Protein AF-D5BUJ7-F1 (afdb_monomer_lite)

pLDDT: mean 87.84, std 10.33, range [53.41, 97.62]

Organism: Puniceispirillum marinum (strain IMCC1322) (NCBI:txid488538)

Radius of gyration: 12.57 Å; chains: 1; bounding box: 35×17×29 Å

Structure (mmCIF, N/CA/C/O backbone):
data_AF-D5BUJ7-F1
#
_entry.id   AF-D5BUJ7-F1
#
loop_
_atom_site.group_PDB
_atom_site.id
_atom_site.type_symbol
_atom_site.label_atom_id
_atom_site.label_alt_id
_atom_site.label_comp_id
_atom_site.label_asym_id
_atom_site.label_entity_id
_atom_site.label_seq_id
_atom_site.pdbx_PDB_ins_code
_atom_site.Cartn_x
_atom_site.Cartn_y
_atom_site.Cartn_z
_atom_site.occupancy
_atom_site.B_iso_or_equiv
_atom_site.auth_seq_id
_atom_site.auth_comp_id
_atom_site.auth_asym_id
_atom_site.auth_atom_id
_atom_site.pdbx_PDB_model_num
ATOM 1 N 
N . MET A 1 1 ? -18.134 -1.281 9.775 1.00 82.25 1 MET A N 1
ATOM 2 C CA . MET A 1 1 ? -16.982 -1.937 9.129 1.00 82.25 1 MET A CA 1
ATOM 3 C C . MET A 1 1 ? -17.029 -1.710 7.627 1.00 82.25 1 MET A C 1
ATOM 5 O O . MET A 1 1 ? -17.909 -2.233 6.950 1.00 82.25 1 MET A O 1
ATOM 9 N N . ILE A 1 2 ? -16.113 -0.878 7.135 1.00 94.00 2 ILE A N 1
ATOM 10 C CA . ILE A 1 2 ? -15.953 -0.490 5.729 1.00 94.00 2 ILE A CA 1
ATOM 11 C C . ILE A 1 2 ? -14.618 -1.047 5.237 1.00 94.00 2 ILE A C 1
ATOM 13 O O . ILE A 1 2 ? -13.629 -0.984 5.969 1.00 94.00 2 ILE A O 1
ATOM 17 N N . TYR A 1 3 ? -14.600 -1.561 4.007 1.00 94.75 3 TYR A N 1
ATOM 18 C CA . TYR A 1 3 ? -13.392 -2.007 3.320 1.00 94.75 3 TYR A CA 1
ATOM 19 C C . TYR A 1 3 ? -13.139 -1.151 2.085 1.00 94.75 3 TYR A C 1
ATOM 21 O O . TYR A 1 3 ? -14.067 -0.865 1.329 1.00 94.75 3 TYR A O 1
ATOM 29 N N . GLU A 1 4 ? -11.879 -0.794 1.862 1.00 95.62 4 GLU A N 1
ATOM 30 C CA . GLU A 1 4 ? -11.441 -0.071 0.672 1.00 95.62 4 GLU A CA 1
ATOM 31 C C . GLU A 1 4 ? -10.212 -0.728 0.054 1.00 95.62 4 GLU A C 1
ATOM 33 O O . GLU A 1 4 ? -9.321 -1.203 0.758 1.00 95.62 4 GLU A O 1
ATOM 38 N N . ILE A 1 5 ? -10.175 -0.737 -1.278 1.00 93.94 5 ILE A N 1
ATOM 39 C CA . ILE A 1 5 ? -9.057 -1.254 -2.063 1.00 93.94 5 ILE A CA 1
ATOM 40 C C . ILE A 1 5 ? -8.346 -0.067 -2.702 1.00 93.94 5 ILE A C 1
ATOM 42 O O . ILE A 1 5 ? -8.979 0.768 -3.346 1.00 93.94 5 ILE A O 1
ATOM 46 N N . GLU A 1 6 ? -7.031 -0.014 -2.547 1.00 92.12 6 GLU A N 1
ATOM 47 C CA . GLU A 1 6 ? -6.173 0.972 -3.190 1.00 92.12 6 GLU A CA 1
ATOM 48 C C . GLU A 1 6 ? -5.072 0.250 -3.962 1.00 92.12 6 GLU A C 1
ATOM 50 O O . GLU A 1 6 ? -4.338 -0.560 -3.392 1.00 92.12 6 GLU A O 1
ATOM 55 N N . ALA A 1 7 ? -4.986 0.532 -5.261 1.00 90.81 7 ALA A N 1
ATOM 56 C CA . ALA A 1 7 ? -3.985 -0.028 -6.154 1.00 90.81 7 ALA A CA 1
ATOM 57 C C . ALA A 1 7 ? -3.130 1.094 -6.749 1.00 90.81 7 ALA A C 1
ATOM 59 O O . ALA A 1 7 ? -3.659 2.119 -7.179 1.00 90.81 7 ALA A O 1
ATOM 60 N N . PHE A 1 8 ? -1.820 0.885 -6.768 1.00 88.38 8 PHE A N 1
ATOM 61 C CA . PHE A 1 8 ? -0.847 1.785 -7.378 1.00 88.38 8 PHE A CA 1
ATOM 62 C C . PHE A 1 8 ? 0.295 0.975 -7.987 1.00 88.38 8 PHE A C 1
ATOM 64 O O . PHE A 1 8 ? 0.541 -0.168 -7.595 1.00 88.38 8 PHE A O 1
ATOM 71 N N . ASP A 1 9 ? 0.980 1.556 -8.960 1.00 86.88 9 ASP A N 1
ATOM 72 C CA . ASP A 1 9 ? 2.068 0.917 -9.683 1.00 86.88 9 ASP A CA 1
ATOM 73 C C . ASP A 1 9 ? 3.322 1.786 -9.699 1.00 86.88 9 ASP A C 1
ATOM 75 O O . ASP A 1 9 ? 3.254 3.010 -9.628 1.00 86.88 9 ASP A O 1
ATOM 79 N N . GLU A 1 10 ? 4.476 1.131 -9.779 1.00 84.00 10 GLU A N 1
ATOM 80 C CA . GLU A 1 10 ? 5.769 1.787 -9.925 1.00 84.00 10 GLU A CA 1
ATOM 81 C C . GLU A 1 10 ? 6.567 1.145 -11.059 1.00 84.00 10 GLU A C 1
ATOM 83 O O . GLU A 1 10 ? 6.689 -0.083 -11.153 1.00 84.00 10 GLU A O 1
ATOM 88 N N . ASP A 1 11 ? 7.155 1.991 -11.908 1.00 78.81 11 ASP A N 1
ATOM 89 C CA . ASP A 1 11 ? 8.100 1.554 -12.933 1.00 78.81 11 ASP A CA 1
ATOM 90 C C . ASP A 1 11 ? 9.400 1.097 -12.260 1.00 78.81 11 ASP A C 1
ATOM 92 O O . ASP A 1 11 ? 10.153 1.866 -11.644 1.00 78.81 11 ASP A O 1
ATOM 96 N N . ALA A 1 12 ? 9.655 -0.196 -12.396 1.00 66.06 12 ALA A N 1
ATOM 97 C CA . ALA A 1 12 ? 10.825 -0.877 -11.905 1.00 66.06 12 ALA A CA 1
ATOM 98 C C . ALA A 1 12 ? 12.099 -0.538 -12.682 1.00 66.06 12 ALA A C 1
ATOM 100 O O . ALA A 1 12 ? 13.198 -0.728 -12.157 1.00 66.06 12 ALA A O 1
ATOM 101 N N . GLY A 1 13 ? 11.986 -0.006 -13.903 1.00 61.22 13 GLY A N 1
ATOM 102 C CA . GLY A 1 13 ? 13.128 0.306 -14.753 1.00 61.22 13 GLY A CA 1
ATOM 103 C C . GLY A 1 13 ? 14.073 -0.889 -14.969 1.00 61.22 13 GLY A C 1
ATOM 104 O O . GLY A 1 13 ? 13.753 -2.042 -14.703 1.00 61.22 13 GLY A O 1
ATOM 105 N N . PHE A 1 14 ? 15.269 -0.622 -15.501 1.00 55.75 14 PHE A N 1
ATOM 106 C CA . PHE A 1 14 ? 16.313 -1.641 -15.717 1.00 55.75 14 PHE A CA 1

^^^^^^^^

_What the task asks:_
I'd like the entries above reproduced in full, exactly as they stand.

_Answer section:_
Protein AF-D5BUJ7-F1 (afdb_monomer_lite)

pLDDT: mean 87.84, std 10.33, range [53.41, 97.62]

Organism: Puniceispirillum marinum (strain IMCC1322) (NCBI:txid488538)

Radius of gyration: 12.57 Å; chains: 1; bounding box: 35×17×29 Å

Structure (mmCIF, N/CA/C/O backbone):
data_AF-D5BUJ7-F1
#
_entry.id   AF-D5BUJ7-F1
#
loop_
_atom_site.group_PDB
_atom_site.id
_atom_site.type_symbol
_atom_site.label_atom_id
_atom_site.label_alt_id
_atom_site.label_comp_id
_atom_site.label_asym_id
_atom_site.label_entity_id
_atom_site.label_seq_id
_atom_site.pdbx_PDB_ins_code
_atom_site.Cartn_x
_atom_site.Cartn_y
_atom_site.Cartn_z
_atom_site.occupancy
_atom_site.B_iso_or_equiv
_atom_site.auth_seq_id
_atom_site.auth_comp_id
_atom_site.auth_asym_id
_atom_site.auth_atom_id
_atom_site.pdbx_PDB_model_num
ATOM 1 N 
N . MET A 1 1 ? -18.134 -1.281 9.775 1.00 82.25 1 MET A N 1
ATOM 2 C CA . MET A 1 1 ? -16.982 -1.937 9.129 1.00 82.25 1 MET A CA 1
ATOM 3 C C . MET A 1 1 ? -17.029 -1.710 7.627 1.00 82.25 1 MET A C 1
ATOM 5 O O . MET A 1 1 ? -17.909 -2.233 6.950 1.00 82.25 1 MET A O 1
ATOM 9 N N . ILE A 1 2 ? -16.113 -0.878 7.135 1.00 94.00 2 ILE A N 1
ATOM 10 C CA . ILE A 1 2 ? -15.953 -0.490 5.729 1.00 94.00 2 ILE A CA 1
ATOM 11 C C . ILE A 1 2 ? -14.618 -1.047 5.237 1.00 94.00 2 ILE A C 1
ATOM 13 O O . ILE A 1 2 ? -13.629 -0.984 5.969 1.00 94.00 2 ILE A O 1
ATOM 17 N N . TYR A 1 3 ? -14.600 -1.561 4.007 1.00 94.75 3 TYR A N 1
ATOM 18 C CA . TYR A 1 3 ? -13.392 -2.007 3.320 1.00 94.75 3 TYR A CA 1
ATOM 19 C C . TYR A 1 3 ? -13.139 -1.151 2.085 1.00 94.75 3 TYR A C 1
ATOM 21 O O . TYR A 1 3 ? -14.067 -0.865 1.329 1.00 94.75 3 TYR A O 1
ATOM 29 N N . GLU A 1 4 ? -11.879 -0.794 1.862 1.00 95.62 4 GLU A N 1
ATOM 30 C CA . GLU A 1 4 ? -11.441 -0.071 0.672 1.00 95.62 4 GLU A CA 1
ATOM 31 C C . GLU A 1 4 ? -10.212 -0.728 0.054 1.00 95.62 4 GLU A C 1
ATOM 33 O O . GLU A 1 4 ? -9.321 -1.203 0.758 1.00 95.62 4 GLU A O 1
ATOM 38 N N . ILE A 1 5 ? -10.175 -0.737 -1.278 1.00 93.94 5 ILE A N 1
ATOM 39 C CA . ILE A 1 5 ? -9.057 -1.254 -2.063 1.00 93.94 5 ILE A CA 1
ATOM 40 C C . ILE A 1 5 ? -8.346 -0.067 -2.702 1.00 93.94 5 ILE A C 1
ATOM 42 O O . ILE A 1 5 ? -8.979 0.768 -3.346 1.00 93.94 5 ILE A O 1
ATOM 46 N N . GLU A 1 6 ? -7.031 -0.014 -2.547 1.00 92.12 6 GLU A N 1
ATOM 47 C CA . GLU A 1 6 ? -6.173 0.972 -3.190 1.00 92.12 6 GLU A CA 1
ATOM 48 C C . GLU A 1 6 ? -5.072 0.250 -3.962 1.00 92.12 6 GLU A C 1
ATOM 50 O O . GLU A 1 6 ? -4.338 -0.560 -3.392 1.00 92.12 6 GLU A O 1
ATOM 55 N N . ALA A 1 7 ? -4.986 0.532 -5.261 1.00 90.81 7 ALA A N 1
ATOM 56 C CA . ALA A 1 7 ? -3.985 -0.028 -6.154 1.00 90.81 7 ALA A CA 1
ATOM 57 C C . ALA A 1 7 ? -3.130 1.094 -6.749 1.00 90.81 7 ALA A C 1
ATOM 59 O O . ALA A 1 7 ? -3.659 2.119 -7.179 1.00 90.81 7 ALA A O 1
ATOM 60 N N . PHE A 1 8 ? -1.820 0.885 -6.768 1.00 88.38 8 PHE A N 1
ATOM 61 C CA . PHE A 1 8 ? -0.847 1.785 -7.378 1.00 88.38 8 PHE A CA 1
ATOM 62 C C . PHE A 1 8 ? 0.295 0.975 -7.987 1.00 88.38 8 PHE A C 1
ATOM 64 O O . PHE A 1 8 ? 0.541 -0.168 -7.595 1.00 88.38 8 PHE A O 1
ATOM 71 N N . ASP A 1 9 ? 0.980 1.556 -8.960 1.00 86.88 9 ASP A N 1
ATOM 72 C CA . ASP A 1 9 ? 2.068 0.917 -9.683 1.00 86.88 9 ASP A CA 1
ATOM 73 C C . ASP A 1 9 ? 3.322 1.786 -9.699 1.00 86.88 9 ASP A C 1
ATOM 75 O O . ASP A 1 9 ? 3.254 3.010 -9.628 1.00 86.88 9 ASP A O 1
ATOM 79 N N . GLU A 1 10 ? 4.476 1.131 -9.779 1.00 84.00 10 GLU A N 1
ATOM 80 C CA . GLU A 1 10 ? 5.769 1.787 -9.925 1.00 84.00 10 GLU A CA 1
ATOM 81 C C . GLU A 1 10 ? 6.567 1.145 -11.059 1.00 84.00 10 GLU A C 1
ATOM 83 O O . GLU A 1 10 ? 6.689 -0.083 -11.153 1.00 84.00 10 GLU A O 1
ATOM 88 N N . ASP A 1 11 ? 7.155 1.991 -11.908 1.00 78.81 11 ASP A N 1
ATOM 89 C CA . ASP A 1 11 ? 8.100 1.554 -12.933 1.00 78.81 11 ASP A CA 1
ATOM 90 C C . ASP A 1 11 ? 9.400 1.097 -12.260 1.00 78.81 11 ASP A C 1
ATOM 92 O O . ASP A 1 11 ? 10.153 1.866 -11.644 1.00 78.81 11 ASP A O 1
ATOM 96 N N . ALA A 1 12 ? 9.655 -0.196 -12.396 1.00 66.06 12 ALA A N 1
ATOM 97 C CA . ALA A 1 12 ? 10.825 -0.877 -11.905 1.00 66.06 12 ALA A CA 1
ATOM 98 C C . ALA A 1 12 ? 12.099 -0.538 -12.682 1.00 66.06 12 ALA A C 1
ATOM 100 O O . ALA A 1 12 ? 13.198 -0.728 -12.157 1.00 66.06 12 ALA A O 1
ATOM 101 N N . GLY A 1 13 ? 11.986 -0.006 -13.903 1.00 61.22 13 GLY A N 1
ATOM 102 C CA . GLY A 1 13 ? 13.128 0.306 -14.753 1.00 61.22 13 GLY A CA 1
ATOM 103 C C . GLY A 1 13 ? 14.073 -0.889 -14.969 1.00 61.22 13 GLY A C 1
ATOM 104 O O . GLY A 1 13 ? 13.753 -2.042 -14.703 1.00 61.22 13 GLY A O 1
ATOM 105 N N . PHE A 1 14 ? 15.269 -0.622 -15.501 1.00 55.75 14 PHE A N 1
ATOM 106 C CA . PHE A 1 14 ? 16.313 -1.641 -15.717 1.00 55.75 14 PHE A CA 1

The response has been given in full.